# Dogs and Hedgehogs



## tracie (Jun 16, 2010)

I just moved into my sister-in-laws house, and she has two big dogs, a golden retriever and a boxer. I was worried about my hedgehogs near them, so we have them caged up in our room with the door closed. The funny thing is, after holding the hedgehogs or playing with them, we'll go near the dogs, and they don't smell a thing. I've carried a couple of them around the house and the dogs ignore them. Has anyone else had this kind of experience? Does anyone know why they don't care about hedgehog smell? I just thought it was kinda weird.


----------



## shaelikestaquitos (Feb 2, 2010)

Maybe those dogs just don't have a high prey drive?

Some dogs/cats will not care about the presence of the hedgehog, while others will be very curious... so it really depends on the personality of the dogs ^-^


----------



## tracie (Jun 16, 2010)

Well, one of the dogs caught a bird the other day... Maybe they're bird and rodent dogs... or maybe not even rodents.


----------



## shaelikestaquitos (Feb 2, 2010)

:shock: :lol:

Well then... haha XD
Maybe they just don't notice the smell really and since the hedgies haven't really "moved" in their presence they probably just think it's a part of your scent or that you've been some place very strange.

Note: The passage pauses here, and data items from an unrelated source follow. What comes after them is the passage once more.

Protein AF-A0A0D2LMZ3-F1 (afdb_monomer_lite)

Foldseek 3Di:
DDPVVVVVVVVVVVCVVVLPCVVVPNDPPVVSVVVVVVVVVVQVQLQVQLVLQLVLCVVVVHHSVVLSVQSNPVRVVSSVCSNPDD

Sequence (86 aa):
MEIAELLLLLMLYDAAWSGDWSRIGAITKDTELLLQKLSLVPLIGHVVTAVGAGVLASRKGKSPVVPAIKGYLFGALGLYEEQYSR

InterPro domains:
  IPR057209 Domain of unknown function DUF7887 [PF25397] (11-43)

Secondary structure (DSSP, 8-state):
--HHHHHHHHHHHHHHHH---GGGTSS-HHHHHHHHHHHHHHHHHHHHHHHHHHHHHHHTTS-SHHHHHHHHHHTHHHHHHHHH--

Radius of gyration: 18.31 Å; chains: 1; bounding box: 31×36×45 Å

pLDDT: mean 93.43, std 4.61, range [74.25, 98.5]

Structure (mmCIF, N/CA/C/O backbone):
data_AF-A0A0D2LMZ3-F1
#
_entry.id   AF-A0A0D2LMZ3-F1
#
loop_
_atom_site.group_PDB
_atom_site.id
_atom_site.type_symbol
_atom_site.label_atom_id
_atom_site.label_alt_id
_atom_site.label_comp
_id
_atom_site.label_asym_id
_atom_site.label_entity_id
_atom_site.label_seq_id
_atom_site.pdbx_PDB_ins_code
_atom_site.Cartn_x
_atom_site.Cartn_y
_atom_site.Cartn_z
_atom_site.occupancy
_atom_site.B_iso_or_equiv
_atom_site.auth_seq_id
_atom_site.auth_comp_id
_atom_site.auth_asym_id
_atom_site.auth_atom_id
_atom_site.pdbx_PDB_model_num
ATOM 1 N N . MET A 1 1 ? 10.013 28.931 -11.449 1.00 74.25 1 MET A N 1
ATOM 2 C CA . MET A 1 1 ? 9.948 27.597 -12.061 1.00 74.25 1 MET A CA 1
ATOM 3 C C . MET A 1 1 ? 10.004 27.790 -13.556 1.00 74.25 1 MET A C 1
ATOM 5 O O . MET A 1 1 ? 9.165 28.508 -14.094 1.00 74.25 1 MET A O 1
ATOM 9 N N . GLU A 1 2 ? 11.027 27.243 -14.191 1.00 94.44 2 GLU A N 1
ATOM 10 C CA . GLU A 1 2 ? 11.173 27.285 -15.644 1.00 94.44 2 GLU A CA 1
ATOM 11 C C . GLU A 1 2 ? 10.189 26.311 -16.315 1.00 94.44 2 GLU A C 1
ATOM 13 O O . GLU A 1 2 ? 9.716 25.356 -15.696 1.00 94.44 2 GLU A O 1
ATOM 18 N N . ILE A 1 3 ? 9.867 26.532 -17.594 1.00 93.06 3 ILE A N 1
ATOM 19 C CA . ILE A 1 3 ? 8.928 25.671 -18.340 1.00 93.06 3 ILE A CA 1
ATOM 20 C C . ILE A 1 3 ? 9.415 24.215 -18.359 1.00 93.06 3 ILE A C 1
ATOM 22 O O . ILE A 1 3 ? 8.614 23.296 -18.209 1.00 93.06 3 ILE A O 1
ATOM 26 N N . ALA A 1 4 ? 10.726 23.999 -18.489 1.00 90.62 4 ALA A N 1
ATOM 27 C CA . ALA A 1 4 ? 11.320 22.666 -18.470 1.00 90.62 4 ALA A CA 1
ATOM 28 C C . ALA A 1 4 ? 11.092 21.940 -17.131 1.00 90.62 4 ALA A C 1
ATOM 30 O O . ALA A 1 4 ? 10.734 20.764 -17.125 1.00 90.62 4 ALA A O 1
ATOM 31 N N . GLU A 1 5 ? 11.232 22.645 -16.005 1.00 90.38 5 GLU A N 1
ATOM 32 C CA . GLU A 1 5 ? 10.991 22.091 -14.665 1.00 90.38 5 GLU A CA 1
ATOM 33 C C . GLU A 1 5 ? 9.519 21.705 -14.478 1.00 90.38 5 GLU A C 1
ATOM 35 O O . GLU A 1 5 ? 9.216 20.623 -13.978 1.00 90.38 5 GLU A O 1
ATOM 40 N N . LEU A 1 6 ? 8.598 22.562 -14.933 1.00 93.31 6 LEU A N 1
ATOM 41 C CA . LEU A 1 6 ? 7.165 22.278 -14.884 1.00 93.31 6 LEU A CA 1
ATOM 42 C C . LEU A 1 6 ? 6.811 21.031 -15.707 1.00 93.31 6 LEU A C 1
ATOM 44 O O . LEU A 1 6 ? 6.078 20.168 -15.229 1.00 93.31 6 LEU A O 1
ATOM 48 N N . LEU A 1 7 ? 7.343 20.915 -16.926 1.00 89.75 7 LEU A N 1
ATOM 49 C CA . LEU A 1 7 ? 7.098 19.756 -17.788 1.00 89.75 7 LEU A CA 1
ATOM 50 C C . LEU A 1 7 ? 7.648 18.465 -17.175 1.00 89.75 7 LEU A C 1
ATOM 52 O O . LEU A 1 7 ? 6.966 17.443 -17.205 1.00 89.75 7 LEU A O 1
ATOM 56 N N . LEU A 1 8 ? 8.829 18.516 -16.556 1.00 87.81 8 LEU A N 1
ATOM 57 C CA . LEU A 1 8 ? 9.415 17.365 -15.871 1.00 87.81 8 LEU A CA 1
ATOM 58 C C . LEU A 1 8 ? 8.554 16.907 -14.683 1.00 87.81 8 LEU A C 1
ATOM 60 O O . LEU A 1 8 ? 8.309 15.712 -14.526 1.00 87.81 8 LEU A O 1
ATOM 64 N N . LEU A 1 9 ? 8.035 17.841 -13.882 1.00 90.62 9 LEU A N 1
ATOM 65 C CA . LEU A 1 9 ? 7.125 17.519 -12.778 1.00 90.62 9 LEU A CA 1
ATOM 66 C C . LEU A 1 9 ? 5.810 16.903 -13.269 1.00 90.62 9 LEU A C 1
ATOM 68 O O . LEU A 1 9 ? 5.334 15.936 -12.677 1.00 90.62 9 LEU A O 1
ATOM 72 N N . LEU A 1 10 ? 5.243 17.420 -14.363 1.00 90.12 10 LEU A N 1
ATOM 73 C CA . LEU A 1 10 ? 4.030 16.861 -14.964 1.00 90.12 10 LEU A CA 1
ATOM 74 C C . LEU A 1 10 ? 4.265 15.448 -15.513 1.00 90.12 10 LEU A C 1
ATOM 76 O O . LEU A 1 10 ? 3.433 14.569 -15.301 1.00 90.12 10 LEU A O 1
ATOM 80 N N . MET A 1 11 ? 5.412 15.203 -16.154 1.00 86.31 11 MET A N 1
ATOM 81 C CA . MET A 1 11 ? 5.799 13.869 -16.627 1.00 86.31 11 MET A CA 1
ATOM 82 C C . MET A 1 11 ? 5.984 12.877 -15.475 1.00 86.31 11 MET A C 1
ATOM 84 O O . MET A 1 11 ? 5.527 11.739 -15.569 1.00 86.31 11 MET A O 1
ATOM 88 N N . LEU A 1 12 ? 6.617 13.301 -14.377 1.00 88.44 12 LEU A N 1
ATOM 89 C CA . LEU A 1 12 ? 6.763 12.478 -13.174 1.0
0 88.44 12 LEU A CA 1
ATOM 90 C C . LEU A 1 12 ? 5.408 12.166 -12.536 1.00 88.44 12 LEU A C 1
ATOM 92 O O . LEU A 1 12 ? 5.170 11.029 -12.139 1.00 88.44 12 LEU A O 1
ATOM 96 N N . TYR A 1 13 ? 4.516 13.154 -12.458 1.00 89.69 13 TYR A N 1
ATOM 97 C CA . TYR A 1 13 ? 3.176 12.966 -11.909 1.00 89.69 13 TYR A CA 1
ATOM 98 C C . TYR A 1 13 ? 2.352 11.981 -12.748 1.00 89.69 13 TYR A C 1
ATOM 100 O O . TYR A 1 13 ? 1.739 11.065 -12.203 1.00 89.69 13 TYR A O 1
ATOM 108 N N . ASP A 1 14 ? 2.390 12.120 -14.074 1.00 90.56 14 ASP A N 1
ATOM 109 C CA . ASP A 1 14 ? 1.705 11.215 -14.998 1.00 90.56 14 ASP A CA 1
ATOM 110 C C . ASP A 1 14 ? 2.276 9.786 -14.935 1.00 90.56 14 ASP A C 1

My cat didn't even notice my hedgehog at first. She showed a bit of interest in the funny smell coming from my fingers, but didn't really care... and then my hedgie started walking around and he was like  but he only sits and observes. He once tried to poke him and then discovered that they are very prickly, so ever since then he has kept his distance :lol:


----------



## MeAmandaTee (Aug 9, 2010)

im worrying about my dog getting at my hedgie when i move, im living in a house that doesnt allow dogs so we had to have someone watch him for a couple months till we find a house to buy, my dog hasnt ever met orbie and he is soooooo hyper so im worried about it, i guess i'll have to wait and see i hope that he doesnt even notice him like what ur talking about


----------



## illsley (Jul 16, 2010)

I actually had a similar thing happen with my dog...I carried my hedgie around and had him sit on my lap with me for weeks without my dog noticing a thing. It wasn't until I actually introduced them to each other that Ray (my dog) actually seemed to be able to smell when Smee was around. Now every time I bring the hedgie out he follows me around and watches with quiet curiosity  I still have no idea why he didn't notice him before though. 

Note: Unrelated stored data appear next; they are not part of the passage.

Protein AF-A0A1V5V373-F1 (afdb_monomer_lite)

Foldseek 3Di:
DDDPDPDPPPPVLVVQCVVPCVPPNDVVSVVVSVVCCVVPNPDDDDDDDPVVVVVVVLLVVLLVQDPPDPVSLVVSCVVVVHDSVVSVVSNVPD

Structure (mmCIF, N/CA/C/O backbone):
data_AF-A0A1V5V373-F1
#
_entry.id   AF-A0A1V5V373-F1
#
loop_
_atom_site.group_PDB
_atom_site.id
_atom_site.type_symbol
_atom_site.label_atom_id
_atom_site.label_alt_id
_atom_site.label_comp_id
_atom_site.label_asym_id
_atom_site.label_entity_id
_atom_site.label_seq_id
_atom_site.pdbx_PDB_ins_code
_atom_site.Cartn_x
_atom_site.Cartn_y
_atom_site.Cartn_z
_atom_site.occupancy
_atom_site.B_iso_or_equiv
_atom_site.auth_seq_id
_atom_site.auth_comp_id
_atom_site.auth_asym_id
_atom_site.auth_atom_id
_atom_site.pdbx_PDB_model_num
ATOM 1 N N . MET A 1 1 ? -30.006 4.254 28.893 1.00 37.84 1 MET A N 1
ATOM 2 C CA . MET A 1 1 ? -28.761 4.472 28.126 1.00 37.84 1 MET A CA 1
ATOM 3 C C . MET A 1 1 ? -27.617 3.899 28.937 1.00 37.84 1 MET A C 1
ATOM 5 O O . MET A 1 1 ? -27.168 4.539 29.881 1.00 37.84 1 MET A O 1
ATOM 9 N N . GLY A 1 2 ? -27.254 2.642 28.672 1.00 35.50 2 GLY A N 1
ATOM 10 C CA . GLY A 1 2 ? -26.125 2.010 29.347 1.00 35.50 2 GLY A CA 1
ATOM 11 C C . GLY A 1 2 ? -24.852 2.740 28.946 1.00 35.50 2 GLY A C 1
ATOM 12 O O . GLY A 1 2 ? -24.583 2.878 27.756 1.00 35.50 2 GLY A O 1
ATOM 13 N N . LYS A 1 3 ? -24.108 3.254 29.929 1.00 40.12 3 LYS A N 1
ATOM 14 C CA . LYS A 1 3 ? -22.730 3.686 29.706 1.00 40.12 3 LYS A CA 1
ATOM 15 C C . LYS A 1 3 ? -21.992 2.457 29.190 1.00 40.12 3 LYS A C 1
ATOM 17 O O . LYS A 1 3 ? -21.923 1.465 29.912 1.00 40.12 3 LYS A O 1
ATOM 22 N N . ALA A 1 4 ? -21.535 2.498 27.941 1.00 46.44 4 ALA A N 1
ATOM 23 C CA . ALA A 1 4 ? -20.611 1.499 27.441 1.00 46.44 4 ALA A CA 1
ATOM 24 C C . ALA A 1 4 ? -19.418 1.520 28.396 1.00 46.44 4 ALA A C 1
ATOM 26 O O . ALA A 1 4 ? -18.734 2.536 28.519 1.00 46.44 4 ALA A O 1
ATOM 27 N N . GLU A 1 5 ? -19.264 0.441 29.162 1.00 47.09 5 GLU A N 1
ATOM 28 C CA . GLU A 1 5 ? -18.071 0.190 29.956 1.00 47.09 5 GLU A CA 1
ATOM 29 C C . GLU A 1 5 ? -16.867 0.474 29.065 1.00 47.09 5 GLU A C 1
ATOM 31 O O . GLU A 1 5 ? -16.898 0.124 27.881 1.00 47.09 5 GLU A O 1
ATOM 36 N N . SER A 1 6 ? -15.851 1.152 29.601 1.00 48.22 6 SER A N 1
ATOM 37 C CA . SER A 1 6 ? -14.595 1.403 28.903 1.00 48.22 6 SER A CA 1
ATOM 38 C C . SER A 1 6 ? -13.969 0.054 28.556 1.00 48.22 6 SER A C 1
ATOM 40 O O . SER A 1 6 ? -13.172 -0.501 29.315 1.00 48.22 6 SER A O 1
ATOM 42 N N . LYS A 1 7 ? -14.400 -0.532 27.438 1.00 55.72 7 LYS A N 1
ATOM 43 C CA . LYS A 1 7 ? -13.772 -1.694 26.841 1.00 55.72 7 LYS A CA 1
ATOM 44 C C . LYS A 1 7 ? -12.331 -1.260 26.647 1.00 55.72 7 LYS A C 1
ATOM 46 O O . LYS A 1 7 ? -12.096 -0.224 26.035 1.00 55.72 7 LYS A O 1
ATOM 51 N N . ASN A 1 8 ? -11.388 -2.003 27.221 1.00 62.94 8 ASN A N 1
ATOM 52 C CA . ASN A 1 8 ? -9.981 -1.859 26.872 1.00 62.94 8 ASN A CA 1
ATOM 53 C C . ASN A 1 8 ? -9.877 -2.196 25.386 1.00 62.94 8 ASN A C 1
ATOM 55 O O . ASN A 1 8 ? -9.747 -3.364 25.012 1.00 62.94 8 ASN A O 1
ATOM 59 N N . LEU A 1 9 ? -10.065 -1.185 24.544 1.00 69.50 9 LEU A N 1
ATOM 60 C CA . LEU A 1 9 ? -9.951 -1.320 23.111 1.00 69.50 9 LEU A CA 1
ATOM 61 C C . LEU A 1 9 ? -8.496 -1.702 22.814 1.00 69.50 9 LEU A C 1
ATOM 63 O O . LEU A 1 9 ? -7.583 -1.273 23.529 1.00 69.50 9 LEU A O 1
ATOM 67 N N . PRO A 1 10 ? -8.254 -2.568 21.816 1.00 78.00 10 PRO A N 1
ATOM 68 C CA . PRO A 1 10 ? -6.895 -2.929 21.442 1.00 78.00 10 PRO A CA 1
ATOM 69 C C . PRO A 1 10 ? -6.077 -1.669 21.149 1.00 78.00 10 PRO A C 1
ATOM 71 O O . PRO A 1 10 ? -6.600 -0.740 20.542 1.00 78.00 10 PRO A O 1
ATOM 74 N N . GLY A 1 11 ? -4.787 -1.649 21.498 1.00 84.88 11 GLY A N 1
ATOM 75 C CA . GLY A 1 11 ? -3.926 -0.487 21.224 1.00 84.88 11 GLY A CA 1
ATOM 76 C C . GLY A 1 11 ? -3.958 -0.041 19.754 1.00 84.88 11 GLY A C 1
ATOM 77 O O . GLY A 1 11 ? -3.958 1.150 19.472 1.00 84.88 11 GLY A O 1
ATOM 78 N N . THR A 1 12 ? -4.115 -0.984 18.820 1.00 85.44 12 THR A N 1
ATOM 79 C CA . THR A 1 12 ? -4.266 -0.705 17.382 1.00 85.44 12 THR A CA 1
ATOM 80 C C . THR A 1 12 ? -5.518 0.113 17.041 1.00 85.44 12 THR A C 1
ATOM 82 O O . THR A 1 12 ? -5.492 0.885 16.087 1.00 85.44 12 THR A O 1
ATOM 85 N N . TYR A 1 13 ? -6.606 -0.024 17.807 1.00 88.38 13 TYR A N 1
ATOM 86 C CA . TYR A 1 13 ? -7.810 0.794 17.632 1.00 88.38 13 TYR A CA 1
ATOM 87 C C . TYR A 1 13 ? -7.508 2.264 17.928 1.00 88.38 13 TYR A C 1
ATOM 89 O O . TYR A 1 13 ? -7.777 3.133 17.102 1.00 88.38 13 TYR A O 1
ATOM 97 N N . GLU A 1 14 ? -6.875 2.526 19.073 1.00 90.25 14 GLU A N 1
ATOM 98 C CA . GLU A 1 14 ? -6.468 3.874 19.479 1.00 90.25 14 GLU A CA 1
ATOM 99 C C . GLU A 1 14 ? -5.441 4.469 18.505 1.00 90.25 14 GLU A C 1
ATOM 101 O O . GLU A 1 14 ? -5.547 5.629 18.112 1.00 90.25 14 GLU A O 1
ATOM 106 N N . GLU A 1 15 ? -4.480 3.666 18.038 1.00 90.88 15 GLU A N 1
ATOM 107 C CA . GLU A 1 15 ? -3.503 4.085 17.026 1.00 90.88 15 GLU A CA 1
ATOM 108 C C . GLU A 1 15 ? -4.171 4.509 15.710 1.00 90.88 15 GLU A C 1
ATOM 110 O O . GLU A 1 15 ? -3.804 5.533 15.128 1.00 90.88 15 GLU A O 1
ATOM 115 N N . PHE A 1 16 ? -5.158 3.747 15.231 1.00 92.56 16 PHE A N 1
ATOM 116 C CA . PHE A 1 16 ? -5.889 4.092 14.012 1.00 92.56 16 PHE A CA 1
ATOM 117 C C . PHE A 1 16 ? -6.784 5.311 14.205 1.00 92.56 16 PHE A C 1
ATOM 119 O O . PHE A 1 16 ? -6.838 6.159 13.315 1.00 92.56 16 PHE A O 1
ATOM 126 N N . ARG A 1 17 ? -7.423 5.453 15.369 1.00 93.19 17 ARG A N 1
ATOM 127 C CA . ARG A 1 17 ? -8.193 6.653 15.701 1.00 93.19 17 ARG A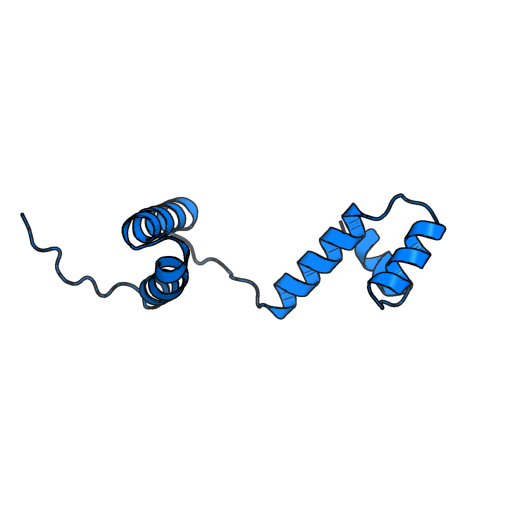 CA 1
ATOM 128 C C . ARG A 1 17 ? -7.314 7.904 15.649 1.00 93.19 17 ARG A C 1
ATOM 130 O O . ARG A 1 17 ? -7.629 8.836 14.914 1.00 93.19 17 ARG A O 1
ATOM 137 N N . LEU A 1 18 ? -6.163 7.883 16.328 1.00 93.69 18 LEU A N 1
ATOM 138 C CA . LEU A 1 18 ? -5.184 8.979 16.311 1.00 93.69 18 LEU A CA 1
ATOM 139 C C . LEU A 1 18 ? -4.686 9.313 14.897 1.00 93.69 18 LEU A C 1
ATOM 141 O O . LEU A 1 18 ? -4.372 10.467 14.608 1.00 93.69 18 LEU A O 1
ATOM 145 N N . LEU A 1 19 ? -4.601 8.312 14.017 1.00 93.44 19 LEU A N 1
ATOM 146 C CA . LEU A 1 19 ? -4.195 8.498 12.628 1.00 93.44 19 LEU A CA 1
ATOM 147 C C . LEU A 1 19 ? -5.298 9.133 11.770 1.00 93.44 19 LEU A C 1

Hopefully someone else will have more insight, but just thought I'd mention that I noticed a similar thing


----------



## gpmo (Jul 12, 2010)

Our pug is in love with Darwin! When it is time for Darwin to get up and have play time she is always right by his enclosure waiting for him to come out. She is very good with him and just follows him around and occasionally sniffs him. Darwin doesn't seem to care that she likes him at all  The puglet has been around lots of small/baby mammals and has always been very gentle and attentive. So in my experience the dog/hedgehog dynamic is just fine


----------



## EryBee (May 23, 2010)

My parent's dogs, with the exception of one, are just fine around my hedgie when he comes to visit. Then again, they are small dachshunds, and not large golden retrievers and boxers


----------



## shaelikestaquitos (Feb 2, 2010)

Dachshunds were bred for hunting, golden retrievers for retrieving, so dachshunds would actually have a higher prey drive ^-^


----------



## tracie (Jun 16, 2010)

MeAmandaTee said:


> im worrying about my dog getting at my hedgie when i move, im living in a house that doesnt allow dogs so we had to have someone watch him for a couple months till we find a house to buy, my dog hasnt ever met orbie and he is soooooo hyper so im worried about it, i guess i'll have to wait and see i hope that he doesnt even notice him like what ur talking about


Try holding your hedgehog and having the dog smell your hands first to see if he notices.


----------



## E-Che & Tonja (Jun 30, 2010)

My dog Peter is also in love with my hedgehogs. Peter is blind and the first meeting he had with E-Che tough him that he is spiky and to be respected :lol: he got a face full of spikes when he went for him lol and since that time he has NEVER tried for him or Tonja but he loves "looking" in the cages and listening to them rummage around, but his favorite thing is sitting on the couch and letting them run on him and burrow into his fur :lol:


----------



## hedgielover (Oct 30, 2008)

My brother's retriever is afraid of my hedgehog. Quigley will even chase the dog around the house when we go to visit. You have to very carefully supervise any contact between dogs and hedgehogs (especially large dogs) just in case the dog decides to pounce, play or accidentally steps on the hedgehogs.


----------



## MeAmandaTee (Aug 9, 2010)

im worried more about my dog being to playfull and maybe thinking tht orbie is a new toy for him lol. anyone know if a c&c cage would be sturdy enough to keep my dog away from orbie?


----------



## tie-dye hedgie (Dec 19, 2009)

If a dog is determined enough, it can break a C&C cage, so the best thing that you could do is to put Orbie in a room and keep the door shut, that way your dog cannot get in at all. Even if your dog isn't going to break the cage, he can and probably will stress out Orbie a lot just being around him. 
Edit: spelling


----------



## MeAmandaTee (Aug 9, 2010)

well i plan to keep him in a different room but just in case, i just want to make sure that it'll last long enough for me to rescue orbie. i dont think he'll even notice him during the day it would be him going after orbies food that im worried about lol


----------